Question put and agreed to.

Clause 104 ordered to stand part of the Bill.

Clause 105 ordered to stand part of the Bill.

Clause 106

Enforcement of powers under section 105: general

Question proposed, That the clause stand part of the Bill.

Mr. Djanogly: Once again, we are discussing the production of documents, and the enforcement powers latch on to that. The Bill will clearly make the commission much more forceful and powerful. As with many aspects of the Bill, we are dealing with an increase in enforcement powers and greater penalties.

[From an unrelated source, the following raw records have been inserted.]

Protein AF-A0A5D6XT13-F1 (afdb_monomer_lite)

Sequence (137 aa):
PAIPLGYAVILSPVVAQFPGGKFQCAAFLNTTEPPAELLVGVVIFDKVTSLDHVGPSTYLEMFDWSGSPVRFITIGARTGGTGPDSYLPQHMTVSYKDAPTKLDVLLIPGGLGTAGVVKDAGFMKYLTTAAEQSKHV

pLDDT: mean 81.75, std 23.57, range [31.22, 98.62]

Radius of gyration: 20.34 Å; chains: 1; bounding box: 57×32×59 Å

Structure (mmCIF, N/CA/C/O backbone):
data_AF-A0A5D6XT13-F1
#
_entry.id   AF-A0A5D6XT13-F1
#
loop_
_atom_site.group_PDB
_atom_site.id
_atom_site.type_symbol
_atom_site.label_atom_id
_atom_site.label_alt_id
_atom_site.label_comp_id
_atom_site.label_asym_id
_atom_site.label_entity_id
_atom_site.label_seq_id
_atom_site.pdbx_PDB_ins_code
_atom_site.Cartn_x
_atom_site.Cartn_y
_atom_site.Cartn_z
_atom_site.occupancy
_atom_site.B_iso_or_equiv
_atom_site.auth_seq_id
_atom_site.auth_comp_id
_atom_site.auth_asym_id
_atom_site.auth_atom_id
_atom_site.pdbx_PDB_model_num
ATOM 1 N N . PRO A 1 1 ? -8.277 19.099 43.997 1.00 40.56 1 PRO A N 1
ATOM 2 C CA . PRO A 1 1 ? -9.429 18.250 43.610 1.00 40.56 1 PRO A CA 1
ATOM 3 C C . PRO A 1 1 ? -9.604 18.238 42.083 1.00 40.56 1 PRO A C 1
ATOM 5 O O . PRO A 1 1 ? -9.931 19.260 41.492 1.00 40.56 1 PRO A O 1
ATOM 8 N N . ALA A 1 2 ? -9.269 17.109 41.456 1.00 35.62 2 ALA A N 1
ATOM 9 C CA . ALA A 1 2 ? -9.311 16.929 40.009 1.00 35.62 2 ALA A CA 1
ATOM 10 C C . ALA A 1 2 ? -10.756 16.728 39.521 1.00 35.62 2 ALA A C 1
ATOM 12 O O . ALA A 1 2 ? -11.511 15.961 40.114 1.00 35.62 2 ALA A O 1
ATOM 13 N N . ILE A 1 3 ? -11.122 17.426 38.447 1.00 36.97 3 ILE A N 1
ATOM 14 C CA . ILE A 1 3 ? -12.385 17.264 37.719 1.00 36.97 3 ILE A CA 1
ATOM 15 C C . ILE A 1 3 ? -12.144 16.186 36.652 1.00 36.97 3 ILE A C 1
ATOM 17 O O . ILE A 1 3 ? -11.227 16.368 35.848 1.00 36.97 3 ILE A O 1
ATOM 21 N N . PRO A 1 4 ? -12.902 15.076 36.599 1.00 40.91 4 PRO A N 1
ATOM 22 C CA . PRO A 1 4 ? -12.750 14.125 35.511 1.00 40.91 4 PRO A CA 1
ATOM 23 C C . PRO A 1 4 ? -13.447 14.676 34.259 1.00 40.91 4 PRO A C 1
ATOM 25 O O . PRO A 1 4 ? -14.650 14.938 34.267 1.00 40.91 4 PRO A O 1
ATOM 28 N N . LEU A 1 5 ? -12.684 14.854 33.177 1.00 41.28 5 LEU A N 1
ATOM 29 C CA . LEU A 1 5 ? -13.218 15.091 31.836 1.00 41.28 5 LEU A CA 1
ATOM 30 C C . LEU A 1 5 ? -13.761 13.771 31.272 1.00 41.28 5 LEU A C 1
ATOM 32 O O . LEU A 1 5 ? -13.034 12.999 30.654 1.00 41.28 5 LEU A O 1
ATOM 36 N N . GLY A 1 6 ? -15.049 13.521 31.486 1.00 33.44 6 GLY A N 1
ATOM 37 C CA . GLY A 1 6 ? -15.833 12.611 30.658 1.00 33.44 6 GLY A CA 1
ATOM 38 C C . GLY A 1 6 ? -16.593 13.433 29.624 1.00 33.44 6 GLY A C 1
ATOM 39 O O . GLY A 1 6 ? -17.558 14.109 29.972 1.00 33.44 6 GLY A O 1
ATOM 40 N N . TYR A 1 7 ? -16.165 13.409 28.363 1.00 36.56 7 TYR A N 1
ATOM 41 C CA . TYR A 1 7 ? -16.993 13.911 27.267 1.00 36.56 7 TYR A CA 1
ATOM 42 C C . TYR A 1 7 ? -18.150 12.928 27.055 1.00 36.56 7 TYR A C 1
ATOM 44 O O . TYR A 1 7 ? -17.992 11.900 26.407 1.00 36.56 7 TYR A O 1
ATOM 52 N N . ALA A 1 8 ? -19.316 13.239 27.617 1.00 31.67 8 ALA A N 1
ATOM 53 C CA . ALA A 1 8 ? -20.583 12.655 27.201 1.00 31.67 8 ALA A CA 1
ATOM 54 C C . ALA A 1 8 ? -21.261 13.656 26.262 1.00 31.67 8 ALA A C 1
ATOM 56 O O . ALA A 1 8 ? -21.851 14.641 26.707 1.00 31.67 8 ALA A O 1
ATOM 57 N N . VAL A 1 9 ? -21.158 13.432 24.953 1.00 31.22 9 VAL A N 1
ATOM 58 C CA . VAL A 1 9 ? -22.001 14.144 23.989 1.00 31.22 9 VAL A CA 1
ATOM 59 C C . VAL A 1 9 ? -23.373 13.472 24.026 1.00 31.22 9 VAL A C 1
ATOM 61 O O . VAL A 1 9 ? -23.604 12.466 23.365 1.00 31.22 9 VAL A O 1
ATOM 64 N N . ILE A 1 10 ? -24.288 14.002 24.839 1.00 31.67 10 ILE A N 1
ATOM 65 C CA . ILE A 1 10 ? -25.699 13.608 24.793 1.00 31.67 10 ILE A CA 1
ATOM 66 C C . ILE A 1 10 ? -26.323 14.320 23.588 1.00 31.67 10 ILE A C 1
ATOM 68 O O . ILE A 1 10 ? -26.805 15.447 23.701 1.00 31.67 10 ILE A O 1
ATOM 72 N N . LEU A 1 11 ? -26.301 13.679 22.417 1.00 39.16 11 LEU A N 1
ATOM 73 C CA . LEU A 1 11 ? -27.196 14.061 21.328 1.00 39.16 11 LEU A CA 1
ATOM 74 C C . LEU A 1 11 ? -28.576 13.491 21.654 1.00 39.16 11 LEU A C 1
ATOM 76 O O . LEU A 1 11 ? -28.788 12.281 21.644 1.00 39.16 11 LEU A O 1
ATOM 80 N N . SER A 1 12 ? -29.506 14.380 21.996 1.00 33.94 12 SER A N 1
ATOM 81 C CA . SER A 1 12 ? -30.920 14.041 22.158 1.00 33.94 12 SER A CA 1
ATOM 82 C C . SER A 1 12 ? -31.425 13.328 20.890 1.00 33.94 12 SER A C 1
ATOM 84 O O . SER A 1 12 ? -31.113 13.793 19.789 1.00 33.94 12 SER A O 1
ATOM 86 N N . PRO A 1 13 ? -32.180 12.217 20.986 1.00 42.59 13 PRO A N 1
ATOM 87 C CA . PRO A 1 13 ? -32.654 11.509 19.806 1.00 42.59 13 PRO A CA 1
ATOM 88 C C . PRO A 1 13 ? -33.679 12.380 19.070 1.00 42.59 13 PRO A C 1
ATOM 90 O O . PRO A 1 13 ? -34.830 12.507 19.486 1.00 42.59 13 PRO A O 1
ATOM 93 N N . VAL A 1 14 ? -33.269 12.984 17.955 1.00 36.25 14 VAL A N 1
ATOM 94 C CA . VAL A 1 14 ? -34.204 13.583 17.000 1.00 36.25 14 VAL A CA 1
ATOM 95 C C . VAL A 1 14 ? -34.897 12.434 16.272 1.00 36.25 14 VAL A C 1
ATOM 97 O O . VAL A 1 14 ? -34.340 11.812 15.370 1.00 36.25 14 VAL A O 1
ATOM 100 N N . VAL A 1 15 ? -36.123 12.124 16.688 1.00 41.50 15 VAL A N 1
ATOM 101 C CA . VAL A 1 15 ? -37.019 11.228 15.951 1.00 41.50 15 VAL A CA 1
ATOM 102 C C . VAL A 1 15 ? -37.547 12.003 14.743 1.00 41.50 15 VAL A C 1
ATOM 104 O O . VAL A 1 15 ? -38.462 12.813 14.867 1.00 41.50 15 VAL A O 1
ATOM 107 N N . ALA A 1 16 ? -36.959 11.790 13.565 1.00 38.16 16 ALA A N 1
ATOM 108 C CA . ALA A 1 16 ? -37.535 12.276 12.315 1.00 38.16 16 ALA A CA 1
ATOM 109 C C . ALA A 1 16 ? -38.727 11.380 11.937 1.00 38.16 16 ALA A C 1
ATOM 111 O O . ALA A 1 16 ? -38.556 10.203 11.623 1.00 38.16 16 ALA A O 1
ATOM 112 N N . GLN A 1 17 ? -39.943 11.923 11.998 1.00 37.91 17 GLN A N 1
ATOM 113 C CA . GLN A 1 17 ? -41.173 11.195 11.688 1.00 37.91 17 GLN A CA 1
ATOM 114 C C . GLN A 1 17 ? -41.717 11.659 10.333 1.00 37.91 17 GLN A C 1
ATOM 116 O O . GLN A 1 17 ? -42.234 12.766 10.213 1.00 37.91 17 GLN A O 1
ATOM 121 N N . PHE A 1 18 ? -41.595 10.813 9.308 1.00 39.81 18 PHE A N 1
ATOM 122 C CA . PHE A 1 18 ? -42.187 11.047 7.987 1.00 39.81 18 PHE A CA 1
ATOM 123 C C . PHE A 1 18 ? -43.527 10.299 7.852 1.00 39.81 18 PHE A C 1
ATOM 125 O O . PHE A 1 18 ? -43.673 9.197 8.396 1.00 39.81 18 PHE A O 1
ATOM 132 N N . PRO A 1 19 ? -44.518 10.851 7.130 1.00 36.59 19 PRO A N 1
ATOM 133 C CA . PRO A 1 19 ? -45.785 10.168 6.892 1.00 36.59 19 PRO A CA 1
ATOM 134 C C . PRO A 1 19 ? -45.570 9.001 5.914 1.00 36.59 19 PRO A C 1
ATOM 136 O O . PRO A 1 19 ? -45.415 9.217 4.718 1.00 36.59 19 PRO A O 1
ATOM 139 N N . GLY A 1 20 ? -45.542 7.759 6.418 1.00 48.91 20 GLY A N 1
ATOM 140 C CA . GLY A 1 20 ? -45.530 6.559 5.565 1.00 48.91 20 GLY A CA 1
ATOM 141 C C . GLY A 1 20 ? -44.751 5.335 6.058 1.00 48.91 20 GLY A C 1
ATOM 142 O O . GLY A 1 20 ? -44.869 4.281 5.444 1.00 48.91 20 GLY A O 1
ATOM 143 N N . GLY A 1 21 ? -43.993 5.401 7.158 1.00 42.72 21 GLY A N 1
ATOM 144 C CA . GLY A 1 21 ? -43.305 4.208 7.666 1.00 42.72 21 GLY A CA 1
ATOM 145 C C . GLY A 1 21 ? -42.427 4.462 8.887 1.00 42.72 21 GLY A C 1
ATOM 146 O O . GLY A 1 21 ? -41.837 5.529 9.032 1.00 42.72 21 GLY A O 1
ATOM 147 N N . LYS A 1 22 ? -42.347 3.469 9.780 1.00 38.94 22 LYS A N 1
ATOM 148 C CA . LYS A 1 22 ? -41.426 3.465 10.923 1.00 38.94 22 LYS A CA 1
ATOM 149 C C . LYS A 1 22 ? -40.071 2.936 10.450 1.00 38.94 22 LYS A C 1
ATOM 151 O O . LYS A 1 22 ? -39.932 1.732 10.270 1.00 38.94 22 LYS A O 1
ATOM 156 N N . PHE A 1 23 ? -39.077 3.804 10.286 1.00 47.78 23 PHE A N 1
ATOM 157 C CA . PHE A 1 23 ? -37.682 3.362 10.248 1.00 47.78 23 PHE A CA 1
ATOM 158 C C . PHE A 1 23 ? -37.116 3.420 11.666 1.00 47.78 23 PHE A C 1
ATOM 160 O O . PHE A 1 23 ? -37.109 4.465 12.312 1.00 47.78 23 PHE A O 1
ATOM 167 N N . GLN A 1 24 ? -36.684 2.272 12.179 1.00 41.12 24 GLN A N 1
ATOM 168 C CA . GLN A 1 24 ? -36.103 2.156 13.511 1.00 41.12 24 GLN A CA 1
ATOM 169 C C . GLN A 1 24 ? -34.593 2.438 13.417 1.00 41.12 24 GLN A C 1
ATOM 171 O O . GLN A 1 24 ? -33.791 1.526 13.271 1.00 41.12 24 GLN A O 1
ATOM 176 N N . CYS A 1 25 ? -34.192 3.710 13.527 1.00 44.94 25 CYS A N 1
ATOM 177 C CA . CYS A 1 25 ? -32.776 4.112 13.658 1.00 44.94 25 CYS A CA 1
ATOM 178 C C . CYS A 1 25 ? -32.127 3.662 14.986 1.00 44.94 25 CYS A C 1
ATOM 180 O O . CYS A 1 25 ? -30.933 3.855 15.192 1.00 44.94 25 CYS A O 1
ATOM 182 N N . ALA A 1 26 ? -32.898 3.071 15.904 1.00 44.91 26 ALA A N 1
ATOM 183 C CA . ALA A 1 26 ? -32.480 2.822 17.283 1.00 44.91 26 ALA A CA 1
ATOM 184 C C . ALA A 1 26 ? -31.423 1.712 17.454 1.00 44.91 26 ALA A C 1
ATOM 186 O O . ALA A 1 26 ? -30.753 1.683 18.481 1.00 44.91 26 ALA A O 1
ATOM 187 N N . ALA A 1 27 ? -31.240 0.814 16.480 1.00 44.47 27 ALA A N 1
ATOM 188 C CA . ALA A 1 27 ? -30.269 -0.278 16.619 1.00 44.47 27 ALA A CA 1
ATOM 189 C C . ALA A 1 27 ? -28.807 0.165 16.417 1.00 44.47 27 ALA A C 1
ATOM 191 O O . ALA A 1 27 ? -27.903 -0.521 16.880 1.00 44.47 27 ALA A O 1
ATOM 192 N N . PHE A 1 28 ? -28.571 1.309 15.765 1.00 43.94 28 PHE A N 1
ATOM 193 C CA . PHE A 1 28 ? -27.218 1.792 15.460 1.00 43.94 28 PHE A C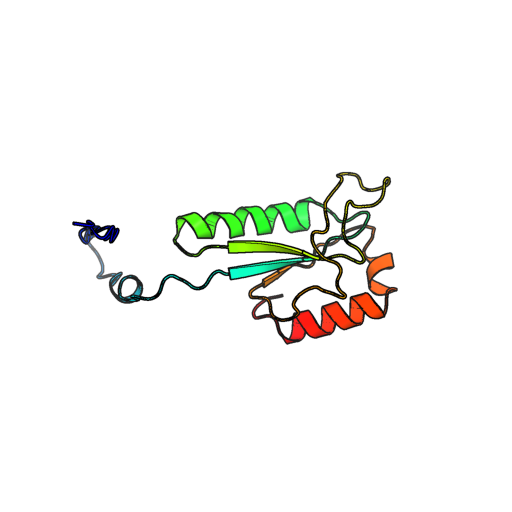A 1
ATOM 194 C C . PHE A 1 28 ? -26.605 2.638 16.591 1.00 43.94 28 PHE A C 1
ATOM 196 O O . PHE A 1 28 ? -25.404 2.863 16.614 1.00 43.94 28 PHE A O 1
ATOM 203 N N . LEU A 1 29 ? -27.422 3.108 17.541 1.00 48.56 29 LEU A N 1
ATOM 204 C CA . LEU A 1 29 ? -27.012 4.069 18.576 1.00 48.56 29 LEU A CA 1
ATOM 205 C C . LEU A 1 29 ? -26.736 3.435 19.951 1.00 48.56 29 LEU A C 1
ATOM 207 O O . LEU A 1 29 ? -26.477 4.161 20.905 1.00 48.56 29 LEU A O 1
ATOM 211 N N . ASN A 1 30 ? -26.823 2.105 20.082 1.00 45.47 30 ASN A N 1
ATOM 212 C CA . ASN A 1 30 ? -26.730 1.418 21.379 1.00 45.47 30 ASN A CA 1
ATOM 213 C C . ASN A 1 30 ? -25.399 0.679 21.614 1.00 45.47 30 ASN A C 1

It is important to appreciate that, in most situations, most companies, particularly third-party companies, that are asked to provide background information will do so voluntarily and will help the OFT or the commission with their investigations as much as they can. The fear, which I and others have expressed at various times during the Bill's progress, is that with all the new enforcement powers the process will become more formalistic. Will the powers mean that, rather than providing a better flow of information, the flow of information will dry up? Will the information that is provided be only the minimum that is requested, so that the commission's questions are not fully answered? I should be grateful if the Minister would address that concern and give some comfort to business that, when they provide information, clauses such as this will be not be used against them.

The other issue that I want to raise goes back to the question of confidential information. That has arisen at innumerable points throughout the Bill and applies also to these provisions. If companies knew that they could consent in some way to the information that was released, whether under clause 106 or other provisions, would they not be more likely to be freer with the information that they gave in the first place?